▶ [What you are asked to do] Copy out, exactly as written, only the line containing "ATOM 159 C C" and the lines after it through the end of the records.

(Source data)
────────────────────────────────────────

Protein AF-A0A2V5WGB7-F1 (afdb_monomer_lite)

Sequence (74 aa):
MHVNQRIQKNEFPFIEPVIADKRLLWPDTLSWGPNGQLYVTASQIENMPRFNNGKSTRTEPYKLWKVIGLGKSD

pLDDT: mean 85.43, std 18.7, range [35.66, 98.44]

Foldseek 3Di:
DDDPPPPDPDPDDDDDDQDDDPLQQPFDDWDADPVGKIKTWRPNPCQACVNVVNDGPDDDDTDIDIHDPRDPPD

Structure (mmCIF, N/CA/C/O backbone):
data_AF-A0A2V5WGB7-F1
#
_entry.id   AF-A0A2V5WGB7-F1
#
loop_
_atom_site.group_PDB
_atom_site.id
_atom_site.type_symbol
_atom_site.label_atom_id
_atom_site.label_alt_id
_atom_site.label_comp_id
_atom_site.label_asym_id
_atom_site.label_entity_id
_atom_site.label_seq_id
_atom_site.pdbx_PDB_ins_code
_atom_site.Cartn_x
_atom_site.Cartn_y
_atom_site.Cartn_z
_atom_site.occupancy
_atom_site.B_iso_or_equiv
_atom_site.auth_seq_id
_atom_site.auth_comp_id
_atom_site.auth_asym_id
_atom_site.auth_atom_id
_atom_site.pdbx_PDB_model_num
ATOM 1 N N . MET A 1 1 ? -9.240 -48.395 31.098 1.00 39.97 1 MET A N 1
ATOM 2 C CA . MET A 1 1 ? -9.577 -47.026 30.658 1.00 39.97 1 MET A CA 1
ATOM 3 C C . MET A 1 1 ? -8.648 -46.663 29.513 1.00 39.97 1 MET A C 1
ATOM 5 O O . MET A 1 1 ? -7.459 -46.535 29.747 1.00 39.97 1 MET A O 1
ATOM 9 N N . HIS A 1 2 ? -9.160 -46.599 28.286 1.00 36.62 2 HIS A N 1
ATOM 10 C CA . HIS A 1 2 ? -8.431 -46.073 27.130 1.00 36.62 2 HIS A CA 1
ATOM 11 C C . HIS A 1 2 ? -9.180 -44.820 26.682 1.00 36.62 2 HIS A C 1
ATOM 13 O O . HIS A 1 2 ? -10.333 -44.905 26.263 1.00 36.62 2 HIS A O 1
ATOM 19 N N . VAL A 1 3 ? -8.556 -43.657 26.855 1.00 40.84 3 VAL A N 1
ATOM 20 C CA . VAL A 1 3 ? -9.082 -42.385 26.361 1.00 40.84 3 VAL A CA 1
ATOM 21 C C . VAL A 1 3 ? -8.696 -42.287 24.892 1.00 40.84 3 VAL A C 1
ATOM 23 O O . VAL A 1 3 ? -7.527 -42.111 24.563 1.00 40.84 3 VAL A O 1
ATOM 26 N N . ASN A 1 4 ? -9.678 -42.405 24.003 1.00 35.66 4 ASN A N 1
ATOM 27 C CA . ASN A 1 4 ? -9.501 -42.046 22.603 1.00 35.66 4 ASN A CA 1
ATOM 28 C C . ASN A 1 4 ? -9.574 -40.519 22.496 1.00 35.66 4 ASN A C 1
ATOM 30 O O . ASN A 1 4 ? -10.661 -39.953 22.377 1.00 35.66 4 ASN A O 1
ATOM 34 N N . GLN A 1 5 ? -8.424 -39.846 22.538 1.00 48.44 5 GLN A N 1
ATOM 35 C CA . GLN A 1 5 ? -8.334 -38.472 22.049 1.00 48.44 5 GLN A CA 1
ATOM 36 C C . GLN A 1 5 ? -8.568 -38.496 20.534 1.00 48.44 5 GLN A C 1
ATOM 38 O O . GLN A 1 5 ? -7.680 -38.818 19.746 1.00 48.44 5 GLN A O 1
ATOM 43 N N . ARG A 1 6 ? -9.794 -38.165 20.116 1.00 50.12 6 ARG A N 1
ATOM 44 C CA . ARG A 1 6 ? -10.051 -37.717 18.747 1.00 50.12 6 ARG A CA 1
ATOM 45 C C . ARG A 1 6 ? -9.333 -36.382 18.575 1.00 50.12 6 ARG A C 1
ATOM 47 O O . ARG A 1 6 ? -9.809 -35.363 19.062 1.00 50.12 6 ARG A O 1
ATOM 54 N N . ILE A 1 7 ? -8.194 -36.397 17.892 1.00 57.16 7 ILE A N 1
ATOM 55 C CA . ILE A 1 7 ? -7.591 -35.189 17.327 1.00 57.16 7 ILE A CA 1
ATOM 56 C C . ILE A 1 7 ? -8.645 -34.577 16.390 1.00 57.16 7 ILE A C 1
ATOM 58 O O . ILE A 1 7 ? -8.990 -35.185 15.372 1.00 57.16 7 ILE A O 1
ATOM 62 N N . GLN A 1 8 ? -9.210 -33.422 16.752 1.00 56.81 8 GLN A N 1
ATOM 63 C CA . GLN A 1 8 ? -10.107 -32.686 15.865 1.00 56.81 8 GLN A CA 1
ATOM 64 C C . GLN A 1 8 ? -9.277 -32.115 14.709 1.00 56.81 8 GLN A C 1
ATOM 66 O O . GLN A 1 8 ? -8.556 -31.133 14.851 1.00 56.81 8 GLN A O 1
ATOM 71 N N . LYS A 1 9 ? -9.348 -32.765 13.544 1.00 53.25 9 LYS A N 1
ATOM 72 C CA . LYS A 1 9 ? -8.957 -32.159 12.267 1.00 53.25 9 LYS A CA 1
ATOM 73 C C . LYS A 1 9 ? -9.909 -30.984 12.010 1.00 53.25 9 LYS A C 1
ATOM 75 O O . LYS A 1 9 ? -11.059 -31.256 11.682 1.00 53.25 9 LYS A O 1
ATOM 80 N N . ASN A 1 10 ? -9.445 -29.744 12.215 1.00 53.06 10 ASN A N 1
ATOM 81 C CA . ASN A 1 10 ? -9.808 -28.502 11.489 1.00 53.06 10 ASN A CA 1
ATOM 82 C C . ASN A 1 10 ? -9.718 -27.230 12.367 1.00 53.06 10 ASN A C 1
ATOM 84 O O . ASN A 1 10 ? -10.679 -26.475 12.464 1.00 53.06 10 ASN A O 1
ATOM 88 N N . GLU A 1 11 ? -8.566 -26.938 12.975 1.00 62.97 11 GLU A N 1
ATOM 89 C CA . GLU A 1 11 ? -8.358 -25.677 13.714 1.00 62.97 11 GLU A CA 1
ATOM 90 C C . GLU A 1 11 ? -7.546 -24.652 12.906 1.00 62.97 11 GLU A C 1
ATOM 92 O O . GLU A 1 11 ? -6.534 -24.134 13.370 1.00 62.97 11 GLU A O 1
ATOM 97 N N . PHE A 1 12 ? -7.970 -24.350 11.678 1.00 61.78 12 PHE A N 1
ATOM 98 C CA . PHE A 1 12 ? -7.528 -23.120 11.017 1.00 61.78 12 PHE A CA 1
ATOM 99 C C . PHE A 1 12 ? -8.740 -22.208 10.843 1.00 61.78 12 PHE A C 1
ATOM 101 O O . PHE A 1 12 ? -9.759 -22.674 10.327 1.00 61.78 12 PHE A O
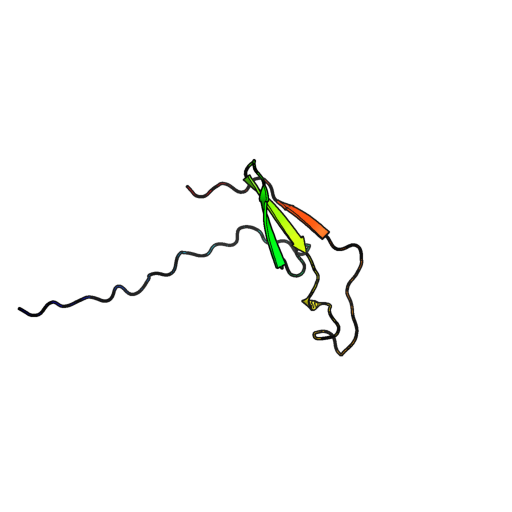 1
ATOM 108 N N . PRO A 1 13 ? -8.669 -20.939 11.287 1.00 72.44 13 PRO A N 1
ATOM 109 C CA . PRO A 1 13 ? -9.764 -20.006 11.091 1.00 72.44 13 PRO A CA 1
ATOM 110 C C . PRO A 1 13 ? -10.056 -19.866 9.595 1.00 72.44 13 PRO A C 1
ATOM 112 O O . PRO A 1 13 ? -9.147 -19.904 8.761 1.00 72.44 13 PRO A O 1
ATOM 115 N N . PHE A 1 14 ? -11.336 -19.725 9.262 1.00 81.38 14 PHE A N 1
ATOM 116 C CA . PHE A 1 14 ? -11.765 -19.408 7.907 1.00 81.38 14 PHE A CA 1
ATOM 117 C C . PHE A 1 14 ? -11.123 -18.079 7.478 1.00 81.38 14 PHE A C 1
ATOM 119 O O . PHE A 1 14 ? -11.236 -17.081 8.186 1.00 81.38 14 PHE A O 1
ATOM 126 N N . ILE A 1 15 ? -10.410 -18.084 6.349 1.00 87.00 15 ILE A N 1
ATOM 127 C CA . ILE A 1 15 ? -9.787 -16.886 5.774 1.00 87.00 15 ILE A CA 1
ATOM 128 C C . ILE A 1 15 ? -10.678 -16.405 4.634 1.00 87.00 15 ILE A C 1
ATOM 130 O O . ILE A 1 15 ? -10.898 -17.146 3.675 1.00 87.00 15 ILE A O 1
ATOM 134 N N . GLU A 1 16 ? -11.132 -15.156 4.710 1.00 87.94 16 GLU A N 1
ATOM 135 C CA . GLU A 1 16 ? -11.905 -14.513 3.649 1
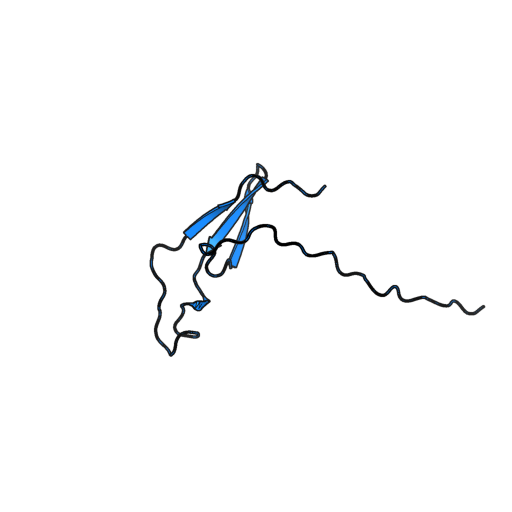.00 87.94 16 GLU A CA 1
ATOM 136 C C . GLU A 1 16 ? -11.213 -13.257 3.097 1.00 87.94 16 GLU A C 1
ATOM 138 O O . GLU A 1 16 ? -10.516 -12.545 3.828 1.00 87.94 16 GLU A O 1
ATOM 143 N N . PRO A 1 17 ? -11.370 -12.966 1.794 1.00 89.31 17 PRO A N 1
ATOM 144 C CA . PRO A 1 17 ? -10.850 -11.741 1.211 1.00 89.31 17 PRO A CA 1
ATOM 145 C C . PRO A 1 17 ? -11.653 -10.528 1.698 1.00 89.31 17 PRO A C 1
ATOM 147 O O . PRO A 1 17 ? -12.838 -10.396 1.413 1.00 89.31 17 PRO A O 1
ATOM 150 N N . VAL A 1 18 ? -10.977 -9.600 2.375 1.00 89.31 18 VAL A N 1
ATOM 151 C CA . VAL A 1 18 ? -11.580 -8.352 2.883 1.00 89.31 18 VAL A CA 1
ATOM 152 C C . VAL A 1 18 ? -11.645 -7.262 1.802 1.00 89.31 18 VAL A C 1
ATOM 154 O O . VAL A 1 18 ? -12.560 -6.443 1.773 1.00 89.31 18 VAL A O 1
ATOM 157 N N . ILE A 1 19 ? -10.668 -7.237 0.891 1.00 91.75 19 ILE A N 1
ATOM 158 C CA . ILE A 1 19 ? -10.619 -6.329 -0.259 1.00 91.75 19 ILE A CA 1
ATOM 159 C C . ILE A 1 19 ? -9.795 -6.960 -1.384 1.00 91.75 19 ILE A C 1
ATOM 161 O O . ILE A 1 19 ? -8.774 -7.598 -1.134 1.00 91.75 19 ILE A O 1
ATOM 165 N N . ALA A 1 20 ? -10.214 -6.743 -2.629 1.00 93.62 20 ALA A N 1
ATOM 166 C CA . ALA A 1 20 ? -9.434 -7.065 -3.816 1.00 93.62 20 ALA A CA 1
ATOM 167 C C . ALA A 1 20 ? -9.469 -5.868 -4.772 1.00 93.62 20 ALA A C 1
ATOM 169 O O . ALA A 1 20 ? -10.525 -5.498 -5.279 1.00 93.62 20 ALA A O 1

────────────────────────────────────────

▶ [Task result]
ATOM 159 C C . ILE A 1 19 ? -9.795 -6.960 -1.384 1.00 91.75 19 ILE A C 1
ATOM 161 O O . ILE A 1 19 ? -8.774 -7.598 -1.134 1.00 91.75 19 ILE A O 1
ATOM 165 N N . ALA A 1 20 ? -10.214 -6.743 -2.629 1.00 93.62 20 ALA A N 1
ATOM 166 C CA . ALA A 1 20 ? -9.434 -7.065 -3.816 1.00 93.62 20 ALA A CA 1
ATOM 167 C C . ALA A 1 20 ? -9.469 -5.868 -4.772 1.00 93.62 20 ALA A C 1
ATOM 169 O O . ALA A 1 20 ? -10.525 -5.498 -5.279 1.00 93.62 20 ALA A O 1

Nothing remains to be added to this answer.